O desastre do poço de armazenamento subterrâneo de gás revelou uma falha crítica: o cimento de vedação fissurou após contínuos ciclos de injeção e purga. A pressão flutuante gerou fadiga no material, abrindo vias de fuga. Esse problema, comum em instalações mal projetadas, pode provocar vazamentos e riscos ambientais. A análise pós-evento exige revisar os protocolos de vedação e os materiais empregados.

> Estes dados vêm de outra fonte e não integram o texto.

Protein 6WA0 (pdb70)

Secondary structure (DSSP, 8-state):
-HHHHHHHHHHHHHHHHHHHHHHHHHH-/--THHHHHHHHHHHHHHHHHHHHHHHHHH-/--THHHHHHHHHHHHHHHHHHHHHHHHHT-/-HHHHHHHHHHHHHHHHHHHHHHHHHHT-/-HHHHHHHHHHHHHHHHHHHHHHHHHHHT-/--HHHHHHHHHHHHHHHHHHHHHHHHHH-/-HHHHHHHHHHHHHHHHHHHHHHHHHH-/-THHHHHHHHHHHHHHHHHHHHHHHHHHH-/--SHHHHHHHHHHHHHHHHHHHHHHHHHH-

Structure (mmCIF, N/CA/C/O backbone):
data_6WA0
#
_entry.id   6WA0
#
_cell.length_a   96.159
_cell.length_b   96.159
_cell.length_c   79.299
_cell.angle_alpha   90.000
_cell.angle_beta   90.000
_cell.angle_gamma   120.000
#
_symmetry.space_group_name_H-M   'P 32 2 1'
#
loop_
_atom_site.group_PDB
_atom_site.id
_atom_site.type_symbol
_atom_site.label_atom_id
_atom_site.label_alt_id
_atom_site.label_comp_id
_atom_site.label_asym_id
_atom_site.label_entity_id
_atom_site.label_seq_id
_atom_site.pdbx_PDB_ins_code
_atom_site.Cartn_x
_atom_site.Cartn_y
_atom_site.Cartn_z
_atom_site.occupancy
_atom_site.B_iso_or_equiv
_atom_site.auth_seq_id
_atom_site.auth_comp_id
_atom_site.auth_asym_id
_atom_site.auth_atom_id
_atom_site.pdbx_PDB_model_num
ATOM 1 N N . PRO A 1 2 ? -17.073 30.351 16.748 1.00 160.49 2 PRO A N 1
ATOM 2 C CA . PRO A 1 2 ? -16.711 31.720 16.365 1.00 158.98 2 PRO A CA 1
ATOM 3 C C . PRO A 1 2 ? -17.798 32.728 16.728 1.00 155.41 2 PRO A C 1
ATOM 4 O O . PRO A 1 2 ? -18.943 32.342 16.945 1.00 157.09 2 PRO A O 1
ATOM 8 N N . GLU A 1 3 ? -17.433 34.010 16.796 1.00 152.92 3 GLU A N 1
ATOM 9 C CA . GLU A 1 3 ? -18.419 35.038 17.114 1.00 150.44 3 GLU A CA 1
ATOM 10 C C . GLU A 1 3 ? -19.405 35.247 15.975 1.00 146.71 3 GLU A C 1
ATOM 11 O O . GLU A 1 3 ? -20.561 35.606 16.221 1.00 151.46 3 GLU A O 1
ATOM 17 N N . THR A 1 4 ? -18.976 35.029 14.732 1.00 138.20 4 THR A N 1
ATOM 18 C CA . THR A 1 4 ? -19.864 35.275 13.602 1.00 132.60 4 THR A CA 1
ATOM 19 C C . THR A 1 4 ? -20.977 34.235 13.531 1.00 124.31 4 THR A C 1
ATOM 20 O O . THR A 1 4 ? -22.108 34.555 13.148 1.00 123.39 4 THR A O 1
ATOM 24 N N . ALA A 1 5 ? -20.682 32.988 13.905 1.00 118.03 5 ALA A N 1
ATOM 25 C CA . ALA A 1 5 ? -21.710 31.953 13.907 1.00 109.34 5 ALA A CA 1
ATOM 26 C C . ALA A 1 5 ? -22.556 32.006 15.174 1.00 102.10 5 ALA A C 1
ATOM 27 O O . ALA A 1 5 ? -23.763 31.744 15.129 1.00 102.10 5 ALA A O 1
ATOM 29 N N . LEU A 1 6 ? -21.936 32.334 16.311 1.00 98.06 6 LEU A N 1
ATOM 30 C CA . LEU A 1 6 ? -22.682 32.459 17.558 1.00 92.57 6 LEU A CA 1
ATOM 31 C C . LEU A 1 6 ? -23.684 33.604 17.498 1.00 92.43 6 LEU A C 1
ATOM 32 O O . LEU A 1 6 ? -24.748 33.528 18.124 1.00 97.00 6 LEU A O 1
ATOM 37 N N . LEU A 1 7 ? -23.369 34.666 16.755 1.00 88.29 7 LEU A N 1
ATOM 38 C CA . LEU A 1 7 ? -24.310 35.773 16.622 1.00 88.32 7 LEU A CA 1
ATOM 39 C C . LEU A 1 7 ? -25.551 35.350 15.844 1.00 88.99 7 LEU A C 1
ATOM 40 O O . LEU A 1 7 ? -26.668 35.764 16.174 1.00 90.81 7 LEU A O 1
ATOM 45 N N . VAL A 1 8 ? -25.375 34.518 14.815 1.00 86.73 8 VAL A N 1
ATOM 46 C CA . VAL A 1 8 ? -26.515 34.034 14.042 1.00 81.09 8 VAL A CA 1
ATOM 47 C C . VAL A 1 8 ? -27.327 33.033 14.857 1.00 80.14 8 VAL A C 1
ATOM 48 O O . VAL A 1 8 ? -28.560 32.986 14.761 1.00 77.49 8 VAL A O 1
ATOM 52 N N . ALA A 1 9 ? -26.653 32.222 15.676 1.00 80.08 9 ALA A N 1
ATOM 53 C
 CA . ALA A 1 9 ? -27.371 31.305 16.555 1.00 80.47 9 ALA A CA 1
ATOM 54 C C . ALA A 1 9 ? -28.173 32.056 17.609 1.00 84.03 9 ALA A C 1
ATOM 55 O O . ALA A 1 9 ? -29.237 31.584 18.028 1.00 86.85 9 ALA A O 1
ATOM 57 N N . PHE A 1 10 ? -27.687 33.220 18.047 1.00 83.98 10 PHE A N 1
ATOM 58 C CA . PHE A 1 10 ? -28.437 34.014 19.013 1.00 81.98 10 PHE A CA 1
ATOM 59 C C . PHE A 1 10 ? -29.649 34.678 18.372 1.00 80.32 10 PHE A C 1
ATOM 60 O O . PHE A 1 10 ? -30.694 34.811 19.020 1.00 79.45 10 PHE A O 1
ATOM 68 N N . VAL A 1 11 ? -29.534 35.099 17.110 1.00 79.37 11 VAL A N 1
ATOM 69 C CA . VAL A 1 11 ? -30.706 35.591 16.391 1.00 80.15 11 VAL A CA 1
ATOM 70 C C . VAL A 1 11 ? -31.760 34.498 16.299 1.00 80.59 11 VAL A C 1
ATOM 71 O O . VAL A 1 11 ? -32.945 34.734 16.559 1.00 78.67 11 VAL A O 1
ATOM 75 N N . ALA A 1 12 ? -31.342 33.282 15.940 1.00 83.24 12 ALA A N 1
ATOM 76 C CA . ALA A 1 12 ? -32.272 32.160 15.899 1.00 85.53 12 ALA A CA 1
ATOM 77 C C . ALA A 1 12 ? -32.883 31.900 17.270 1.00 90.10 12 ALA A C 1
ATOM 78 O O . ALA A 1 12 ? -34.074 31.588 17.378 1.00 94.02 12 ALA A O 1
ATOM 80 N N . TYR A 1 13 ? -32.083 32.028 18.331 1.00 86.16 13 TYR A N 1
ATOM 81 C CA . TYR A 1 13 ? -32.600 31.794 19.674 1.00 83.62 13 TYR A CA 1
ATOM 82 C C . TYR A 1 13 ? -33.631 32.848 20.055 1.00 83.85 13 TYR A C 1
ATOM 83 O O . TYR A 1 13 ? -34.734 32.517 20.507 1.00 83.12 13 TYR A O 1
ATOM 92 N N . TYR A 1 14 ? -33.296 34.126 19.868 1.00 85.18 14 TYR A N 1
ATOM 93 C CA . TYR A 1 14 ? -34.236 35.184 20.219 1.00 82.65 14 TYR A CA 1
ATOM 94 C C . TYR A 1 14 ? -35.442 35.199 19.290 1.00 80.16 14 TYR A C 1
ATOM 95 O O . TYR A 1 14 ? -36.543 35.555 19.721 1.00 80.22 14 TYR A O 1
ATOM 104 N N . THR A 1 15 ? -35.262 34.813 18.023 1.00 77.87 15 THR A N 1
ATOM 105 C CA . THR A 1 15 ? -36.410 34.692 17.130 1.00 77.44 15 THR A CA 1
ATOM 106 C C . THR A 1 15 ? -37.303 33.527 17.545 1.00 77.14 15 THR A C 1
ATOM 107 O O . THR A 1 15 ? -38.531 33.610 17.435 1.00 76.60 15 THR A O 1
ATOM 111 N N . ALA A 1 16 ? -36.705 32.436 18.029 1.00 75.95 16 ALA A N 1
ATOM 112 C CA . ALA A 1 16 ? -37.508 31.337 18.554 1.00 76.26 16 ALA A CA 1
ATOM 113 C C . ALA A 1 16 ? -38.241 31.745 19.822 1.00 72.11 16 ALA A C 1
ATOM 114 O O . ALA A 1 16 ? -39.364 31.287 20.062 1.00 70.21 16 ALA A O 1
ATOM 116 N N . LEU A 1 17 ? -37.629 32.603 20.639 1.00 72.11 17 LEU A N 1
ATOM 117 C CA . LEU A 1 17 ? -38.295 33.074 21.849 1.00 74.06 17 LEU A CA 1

Modelagem 3D com CloudCompare e FLAC3D para análise de falhas 🛠️
Para estudar a fissuração, utilizou-se o CloudCompare no processamento de nuvens de pontos da tubulação 3D, permitindo detectar deformações milimétricas na interface cimento-rocha. Em seguida, o FLAC3D simulou o comportamento mecânico da vedação sob cargas cíclicas. Os resultados mostraram que a fadiga acumulada pelos ciclos de injeção e purga gera tensões de tração que superam a resistência do cimento, iniciando trincas que crescem a cada ciclo. O modelo permite prever a vida útil da vedação.

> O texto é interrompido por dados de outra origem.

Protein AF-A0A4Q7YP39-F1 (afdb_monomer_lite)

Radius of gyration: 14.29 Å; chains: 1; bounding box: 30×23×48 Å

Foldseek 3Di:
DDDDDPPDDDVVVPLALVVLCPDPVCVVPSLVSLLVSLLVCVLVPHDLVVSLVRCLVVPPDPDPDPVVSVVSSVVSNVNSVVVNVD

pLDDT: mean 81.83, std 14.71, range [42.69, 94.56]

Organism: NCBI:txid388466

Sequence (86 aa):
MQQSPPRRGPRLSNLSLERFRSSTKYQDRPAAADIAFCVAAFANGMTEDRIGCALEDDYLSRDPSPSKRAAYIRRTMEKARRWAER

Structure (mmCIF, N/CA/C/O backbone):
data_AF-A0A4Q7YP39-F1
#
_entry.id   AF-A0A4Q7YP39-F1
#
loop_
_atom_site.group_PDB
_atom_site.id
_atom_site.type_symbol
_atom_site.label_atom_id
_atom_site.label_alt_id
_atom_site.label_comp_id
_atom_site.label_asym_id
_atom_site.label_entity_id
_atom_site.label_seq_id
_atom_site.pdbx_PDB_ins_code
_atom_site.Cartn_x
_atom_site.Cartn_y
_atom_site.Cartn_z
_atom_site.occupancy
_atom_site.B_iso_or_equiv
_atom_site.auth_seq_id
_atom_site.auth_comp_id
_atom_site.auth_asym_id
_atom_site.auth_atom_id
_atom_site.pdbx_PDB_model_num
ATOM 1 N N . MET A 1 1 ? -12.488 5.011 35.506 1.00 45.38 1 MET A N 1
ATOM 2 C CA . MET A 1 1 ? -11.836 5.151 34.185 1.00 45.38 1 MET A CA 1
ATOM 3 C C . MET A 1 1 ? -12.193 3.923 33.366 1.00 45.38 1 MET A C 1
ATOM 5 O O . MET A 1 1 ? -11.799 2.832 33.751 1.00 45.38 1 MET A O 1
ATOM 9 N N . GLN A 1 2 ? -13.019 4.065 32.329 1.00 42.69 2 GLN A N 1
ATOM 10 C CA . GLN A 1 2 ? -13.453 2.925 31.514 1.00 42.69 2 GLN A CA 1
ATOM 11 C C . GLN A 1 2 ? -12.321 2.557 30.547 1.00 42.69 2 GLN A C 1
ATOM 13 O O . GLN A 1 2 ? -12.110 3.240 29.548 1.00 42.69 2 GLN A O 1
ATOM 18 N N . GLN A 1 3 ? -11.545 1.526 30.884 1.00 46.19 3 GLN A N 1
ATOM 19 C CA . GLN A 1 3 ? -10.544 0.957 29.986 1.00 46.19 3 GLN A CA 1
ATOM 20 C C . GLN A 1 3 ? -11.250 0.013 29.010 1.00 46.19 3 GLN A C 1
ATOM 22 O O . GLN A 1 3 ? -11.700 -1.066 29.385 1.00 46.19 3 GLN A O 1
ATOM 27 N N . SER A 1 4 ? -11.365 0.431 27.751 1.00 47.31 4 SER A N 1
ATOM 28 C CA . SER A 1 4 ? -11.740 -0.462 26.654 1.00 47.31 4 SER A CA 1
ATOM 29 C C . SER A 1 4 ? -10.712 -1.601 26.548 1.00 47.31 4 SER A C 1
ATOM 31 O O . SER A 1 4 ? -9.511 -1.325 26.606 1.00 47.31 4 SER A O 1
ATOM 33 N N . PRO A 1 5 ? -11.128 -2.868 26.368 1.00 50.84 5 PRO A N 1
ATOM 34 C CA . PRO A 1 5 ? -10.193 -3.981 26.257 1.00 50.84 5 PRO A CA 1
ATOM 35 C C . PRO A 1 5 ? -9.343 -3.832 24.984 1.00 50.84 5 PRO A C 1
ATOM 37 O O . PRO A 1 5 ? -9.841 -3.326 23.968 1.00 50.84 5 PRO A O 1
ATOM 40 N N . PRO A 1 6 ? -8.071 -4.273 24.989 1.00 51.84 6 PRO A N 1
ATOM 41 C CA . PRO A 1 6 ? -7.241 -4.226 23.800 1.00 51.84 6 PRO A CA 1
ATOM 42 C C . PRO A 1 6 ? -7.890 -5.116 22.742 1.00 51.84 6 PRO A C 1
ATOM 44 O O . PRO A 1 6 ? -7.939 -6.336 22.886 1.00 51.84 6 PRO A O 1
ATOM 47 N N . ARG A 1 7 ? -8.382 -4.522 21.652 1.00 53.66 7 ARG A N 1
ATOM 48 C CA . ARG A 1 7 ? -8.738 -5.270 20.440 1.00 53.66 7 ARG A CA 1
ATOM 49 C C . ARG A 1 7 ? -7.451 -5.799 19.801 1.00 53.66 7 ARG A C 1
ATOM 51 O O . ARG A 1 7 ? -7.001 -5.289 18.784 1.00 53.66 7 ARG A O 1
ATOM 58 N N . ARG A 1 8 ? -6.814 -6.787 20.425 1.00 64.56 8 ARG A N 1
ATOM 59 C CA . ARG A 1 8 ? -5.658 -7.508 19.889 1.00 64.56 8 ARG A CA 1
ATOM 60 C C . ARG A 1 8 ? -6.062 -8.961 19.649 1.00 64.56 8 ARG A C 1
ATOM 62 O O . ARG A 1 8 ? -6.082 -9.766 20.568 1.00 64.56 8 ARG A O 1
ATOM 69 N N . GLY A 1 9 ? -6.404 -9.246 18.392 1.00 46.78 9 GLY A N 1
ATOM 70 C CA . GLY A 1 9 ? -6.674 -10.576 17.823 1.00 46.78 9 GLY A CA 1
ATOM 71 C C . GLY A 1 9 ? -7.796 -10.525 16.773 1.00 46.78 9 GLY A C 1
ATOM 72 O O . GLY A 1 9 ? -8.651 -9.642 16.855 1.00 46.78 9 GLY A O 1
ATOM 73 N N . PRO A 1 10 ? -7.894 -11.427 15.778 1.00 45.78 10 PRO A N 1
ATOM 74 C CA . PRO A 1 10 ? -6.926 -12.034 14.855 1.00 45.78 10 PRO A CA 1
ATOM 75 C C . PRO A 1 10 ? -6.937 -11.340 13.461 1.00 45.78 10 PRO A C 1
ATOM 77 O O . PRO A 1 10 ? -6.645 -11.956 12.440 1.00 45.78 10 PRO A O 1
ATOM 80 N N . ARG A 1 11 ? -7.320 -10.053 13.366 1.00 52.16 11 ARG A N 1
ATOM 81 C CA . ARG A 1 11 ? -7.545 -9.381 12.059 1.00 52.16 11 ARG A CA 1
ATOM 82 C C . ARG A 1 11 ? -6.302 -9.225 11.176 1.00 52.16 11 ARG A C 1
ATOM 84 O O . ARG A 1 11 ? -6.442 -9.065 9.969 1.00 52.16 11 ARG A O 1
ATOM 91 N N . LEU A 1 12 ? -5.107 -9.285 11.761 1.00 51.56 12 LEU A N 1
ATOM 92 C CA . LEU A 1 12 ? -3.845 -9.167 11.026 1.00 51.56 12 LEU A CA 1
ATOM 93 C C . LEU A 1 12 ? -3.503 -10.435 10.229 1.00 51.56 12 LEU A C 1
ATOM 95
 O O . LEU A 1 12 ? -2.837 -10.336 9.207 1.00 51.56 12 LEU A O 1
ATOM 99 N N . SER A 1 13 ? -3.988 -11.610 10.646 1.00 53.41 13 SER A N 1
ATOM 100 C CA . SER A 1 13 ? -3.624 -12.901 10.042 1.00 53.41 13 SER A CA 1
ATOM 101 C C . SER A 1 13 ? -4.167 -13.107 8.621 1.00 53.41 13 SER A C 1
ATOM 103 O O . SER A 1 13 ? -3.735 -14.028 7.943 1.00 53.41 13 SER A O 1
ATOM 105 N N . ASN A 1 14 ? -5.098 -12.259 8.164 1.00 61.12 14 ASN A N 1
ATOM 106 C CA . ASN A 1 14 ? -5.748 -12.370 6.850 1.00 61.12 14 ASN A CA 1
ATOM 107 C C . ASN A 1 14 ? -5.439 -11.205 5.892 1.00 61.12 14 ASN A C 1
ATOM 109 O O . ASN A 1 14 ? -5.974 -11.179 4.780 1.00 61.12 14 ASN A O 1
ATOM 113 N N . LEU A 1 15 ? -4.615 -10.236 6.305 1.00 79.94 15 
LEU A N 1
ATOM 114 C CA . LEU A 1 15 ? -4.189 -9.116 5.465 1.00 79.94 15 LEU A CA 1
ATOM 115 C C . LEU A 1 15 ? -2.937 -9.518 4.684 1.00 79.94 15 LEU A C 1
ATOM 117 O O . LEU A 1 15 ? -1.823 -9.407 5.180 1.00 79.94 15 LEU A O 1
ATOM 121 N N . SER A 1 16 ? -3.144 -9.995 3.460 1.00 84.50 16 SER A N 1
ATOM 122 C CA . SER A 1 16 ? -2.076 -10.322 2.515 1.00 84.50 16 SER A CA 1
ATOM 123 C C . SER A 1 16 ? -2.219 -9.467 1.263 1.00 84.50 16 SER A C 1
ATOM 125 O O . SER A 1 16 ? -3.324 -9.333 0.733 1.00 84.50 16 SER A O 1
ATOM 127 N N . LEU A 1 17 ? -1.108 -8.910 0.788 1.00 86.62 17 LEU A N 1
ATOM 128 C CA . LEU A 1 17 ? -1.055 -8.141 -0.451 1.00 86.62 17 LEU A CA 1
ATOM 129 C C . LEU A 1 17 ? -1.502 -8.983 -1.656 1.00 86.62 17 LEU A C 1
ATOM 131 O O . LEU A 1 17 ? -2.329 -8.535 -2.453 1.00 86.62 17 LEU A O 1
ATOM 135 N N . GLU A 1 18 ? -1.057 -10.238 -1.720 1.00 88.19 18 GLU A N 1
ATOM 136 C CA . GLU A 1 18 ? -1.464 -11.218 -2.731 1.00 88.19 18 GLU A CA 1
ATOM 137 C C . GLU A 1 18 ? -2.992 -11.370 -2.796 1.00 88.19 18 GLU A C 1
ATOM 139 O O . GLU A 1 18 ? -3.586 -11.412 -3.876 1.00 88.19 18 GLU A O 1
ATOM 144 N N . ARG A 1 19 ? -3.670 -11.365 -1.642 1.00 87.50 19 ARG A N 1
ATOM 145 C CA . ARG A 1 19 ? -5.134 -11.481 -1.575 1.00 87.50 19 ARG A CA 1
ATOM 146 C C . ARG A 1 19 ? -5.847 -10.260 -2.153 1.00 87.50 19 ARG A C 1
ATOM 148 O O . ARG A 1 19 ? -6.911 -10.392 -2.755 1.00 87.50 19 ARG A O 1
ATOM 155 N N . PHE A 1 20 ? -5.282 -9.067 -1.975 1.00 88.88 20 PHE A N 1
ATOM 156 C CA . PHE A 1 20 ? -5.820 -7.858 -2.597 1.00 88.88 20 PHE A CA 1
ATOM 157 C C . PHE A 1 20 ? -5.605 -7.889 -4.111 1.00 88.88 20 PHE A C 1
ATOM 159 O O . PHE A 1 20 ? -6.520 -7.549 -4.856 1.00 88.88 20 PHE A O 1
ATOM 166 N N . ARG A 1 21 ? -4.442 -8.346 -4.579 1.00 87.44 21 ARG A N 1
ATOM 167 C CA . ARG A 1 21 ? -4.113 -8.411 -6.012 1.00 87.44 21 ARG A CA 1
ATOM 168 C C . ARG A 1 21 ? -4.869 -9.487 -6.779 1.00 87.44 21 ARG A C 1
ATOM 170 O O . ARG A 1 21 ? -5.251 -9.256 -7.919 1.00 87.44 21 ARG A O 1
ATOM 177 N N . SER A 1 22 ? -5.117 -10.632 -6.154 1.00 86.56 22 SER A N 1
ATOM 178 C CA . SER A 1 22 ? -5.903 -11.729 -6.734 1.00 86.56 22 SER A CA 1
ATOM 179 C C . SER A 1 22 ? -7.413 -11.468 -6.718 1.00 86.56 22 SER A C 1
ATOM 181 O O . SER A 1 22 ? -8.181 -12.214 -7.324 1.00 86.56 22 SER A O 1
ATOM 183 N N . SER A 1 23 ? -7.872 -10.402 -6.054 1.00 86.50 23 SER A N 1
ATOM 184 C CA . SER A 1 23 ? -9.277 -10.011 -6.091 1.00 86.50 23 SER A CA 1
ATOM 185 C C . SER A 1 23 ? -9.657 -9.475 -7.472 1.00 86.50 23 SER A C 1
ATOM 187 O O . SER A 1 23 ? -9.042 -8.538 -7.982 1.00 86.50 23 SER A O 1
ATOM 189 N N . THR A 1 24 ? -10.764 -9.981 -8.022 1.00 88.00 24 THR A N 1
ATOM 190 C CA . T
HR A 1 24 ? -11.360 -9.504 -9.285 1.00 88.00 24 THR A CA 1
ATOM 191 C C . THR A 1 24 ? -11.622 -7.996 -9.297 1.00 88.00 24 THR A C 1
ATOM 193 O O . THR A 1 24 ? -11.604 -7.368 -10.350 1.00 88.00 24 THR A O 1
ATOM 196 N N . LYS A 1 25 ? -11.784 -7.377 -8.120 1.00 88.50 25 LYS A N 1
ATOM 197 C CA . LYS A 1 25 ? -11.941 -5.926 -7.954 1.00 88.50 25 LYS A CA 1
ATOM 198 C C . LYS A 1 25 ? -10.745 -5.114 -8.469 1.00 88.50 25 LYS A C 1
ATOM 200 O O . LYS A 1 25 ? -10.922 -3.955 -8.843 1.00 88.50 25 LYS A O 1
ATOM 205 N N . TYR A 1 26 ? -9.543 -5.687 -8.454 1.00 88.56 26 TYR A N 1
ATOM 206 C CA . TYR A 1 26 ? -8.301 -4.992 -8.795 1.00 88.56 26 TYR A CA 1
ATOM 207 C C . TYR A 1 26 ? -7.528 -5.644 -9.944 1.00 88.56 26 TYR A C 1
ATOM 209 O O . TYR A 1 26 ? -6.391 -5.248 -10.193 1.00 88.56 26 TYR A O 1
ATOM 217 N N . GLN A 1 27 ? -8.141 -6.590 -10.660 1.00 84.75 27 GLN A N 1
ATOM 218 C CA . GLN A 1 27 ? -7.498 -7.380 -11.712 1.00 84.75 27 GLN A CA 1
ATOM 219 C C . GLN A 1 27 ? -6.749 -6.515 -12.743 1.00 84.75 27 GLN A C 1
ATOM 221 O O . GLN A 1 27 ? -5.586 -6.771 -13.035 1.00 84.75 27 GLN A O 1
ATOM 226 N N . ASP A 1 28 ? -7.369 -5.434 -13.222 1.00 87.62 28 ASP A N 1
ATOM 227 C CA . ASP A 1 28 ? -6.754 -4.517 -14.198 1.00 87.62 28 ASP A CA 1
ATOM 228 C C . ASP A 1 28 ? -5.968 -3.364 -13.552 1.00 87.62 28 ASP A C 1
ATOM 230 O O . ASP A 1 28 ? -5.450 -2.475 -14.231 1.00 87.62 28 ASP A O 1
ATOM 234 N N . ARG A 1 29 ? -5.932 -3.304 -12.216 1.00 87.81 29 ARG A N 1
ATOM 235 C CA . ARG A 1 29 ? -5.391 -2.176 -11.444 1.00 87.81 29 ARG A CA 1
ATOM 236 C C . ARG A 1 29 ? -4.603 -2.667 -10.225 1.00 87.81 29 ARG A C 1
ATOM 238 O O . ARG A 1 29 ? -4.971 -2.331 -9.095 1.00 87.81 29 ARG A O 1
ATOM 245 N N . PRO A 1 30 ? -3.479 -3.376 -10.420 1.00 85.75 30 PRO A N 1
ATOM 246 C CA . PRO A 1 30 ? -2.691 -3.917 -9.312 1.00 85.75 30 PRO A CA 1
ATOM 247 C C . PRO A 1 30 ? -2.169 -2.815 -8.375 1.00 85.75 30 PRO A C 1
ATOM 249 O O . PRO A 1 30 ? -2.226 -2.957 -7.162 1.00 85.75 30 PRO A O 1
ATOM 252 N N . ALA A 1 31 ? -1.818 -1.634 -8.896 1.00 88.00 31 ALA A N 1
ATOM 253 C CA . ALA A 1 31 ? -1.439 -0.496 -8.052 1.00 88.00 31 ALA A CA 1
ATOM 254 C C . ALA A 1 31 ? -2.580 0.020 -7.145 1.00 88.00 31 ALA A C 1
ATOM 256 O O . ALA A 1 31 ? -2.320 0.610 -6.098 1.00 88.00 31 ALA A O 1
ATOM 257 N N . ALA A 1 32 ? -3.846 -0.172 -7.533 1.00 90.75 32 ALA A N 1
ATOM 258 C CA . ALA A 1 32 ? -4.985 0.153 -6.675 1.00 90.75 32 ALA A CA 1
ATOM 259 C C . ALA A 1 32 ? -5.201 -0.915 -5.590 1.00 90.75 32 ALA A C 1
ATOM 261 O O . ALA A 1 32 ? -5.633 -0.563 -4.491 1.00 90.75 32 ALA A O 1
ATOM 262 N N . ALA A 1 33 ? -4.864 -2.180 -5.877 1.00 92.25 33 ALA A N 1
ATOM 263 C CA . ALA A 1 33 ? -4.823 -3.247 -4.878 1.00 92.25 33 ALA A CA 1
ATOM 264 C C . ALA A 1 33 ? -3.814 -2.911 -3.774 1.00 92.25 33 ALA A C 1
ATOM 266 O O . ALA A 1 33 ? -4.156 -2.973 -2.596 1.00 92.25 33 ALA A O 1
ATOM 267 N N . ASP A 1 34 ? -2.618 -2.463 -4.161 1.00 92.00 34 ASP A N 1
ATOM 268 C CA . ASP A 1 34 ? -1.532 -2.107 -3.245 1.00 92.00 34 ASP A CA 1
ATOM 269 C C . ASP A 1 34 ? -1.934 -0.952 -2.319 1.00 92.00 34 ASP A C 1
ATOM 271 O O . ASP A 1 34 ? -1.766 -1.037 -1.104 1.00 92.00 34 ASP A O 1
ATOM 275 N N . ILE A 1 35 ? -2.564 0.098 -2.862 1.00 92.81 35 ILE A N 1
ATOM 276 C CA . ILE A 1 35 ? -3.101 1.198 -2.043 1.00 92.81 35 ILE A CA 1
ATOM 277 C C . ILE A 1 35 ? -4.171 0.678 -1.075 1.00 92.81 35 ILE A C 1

O cimento não era tão eterno quanto o folheto prometia 😅
Aparentemente, o cimento de vedação esqueceu de ler o manual de resistência à fadiga. Enquanto os engenheiros celebravam os ciclos de injeção como se fossem recordes de spinning, o material ia rachando em silêncio. Agora, é hora de juntar os pedaços com mais cimento e torcer para que desta vez ele não se canse antes do tempo. É claro, o próximo poço virá com ioga antiestresse incluída para o concreto.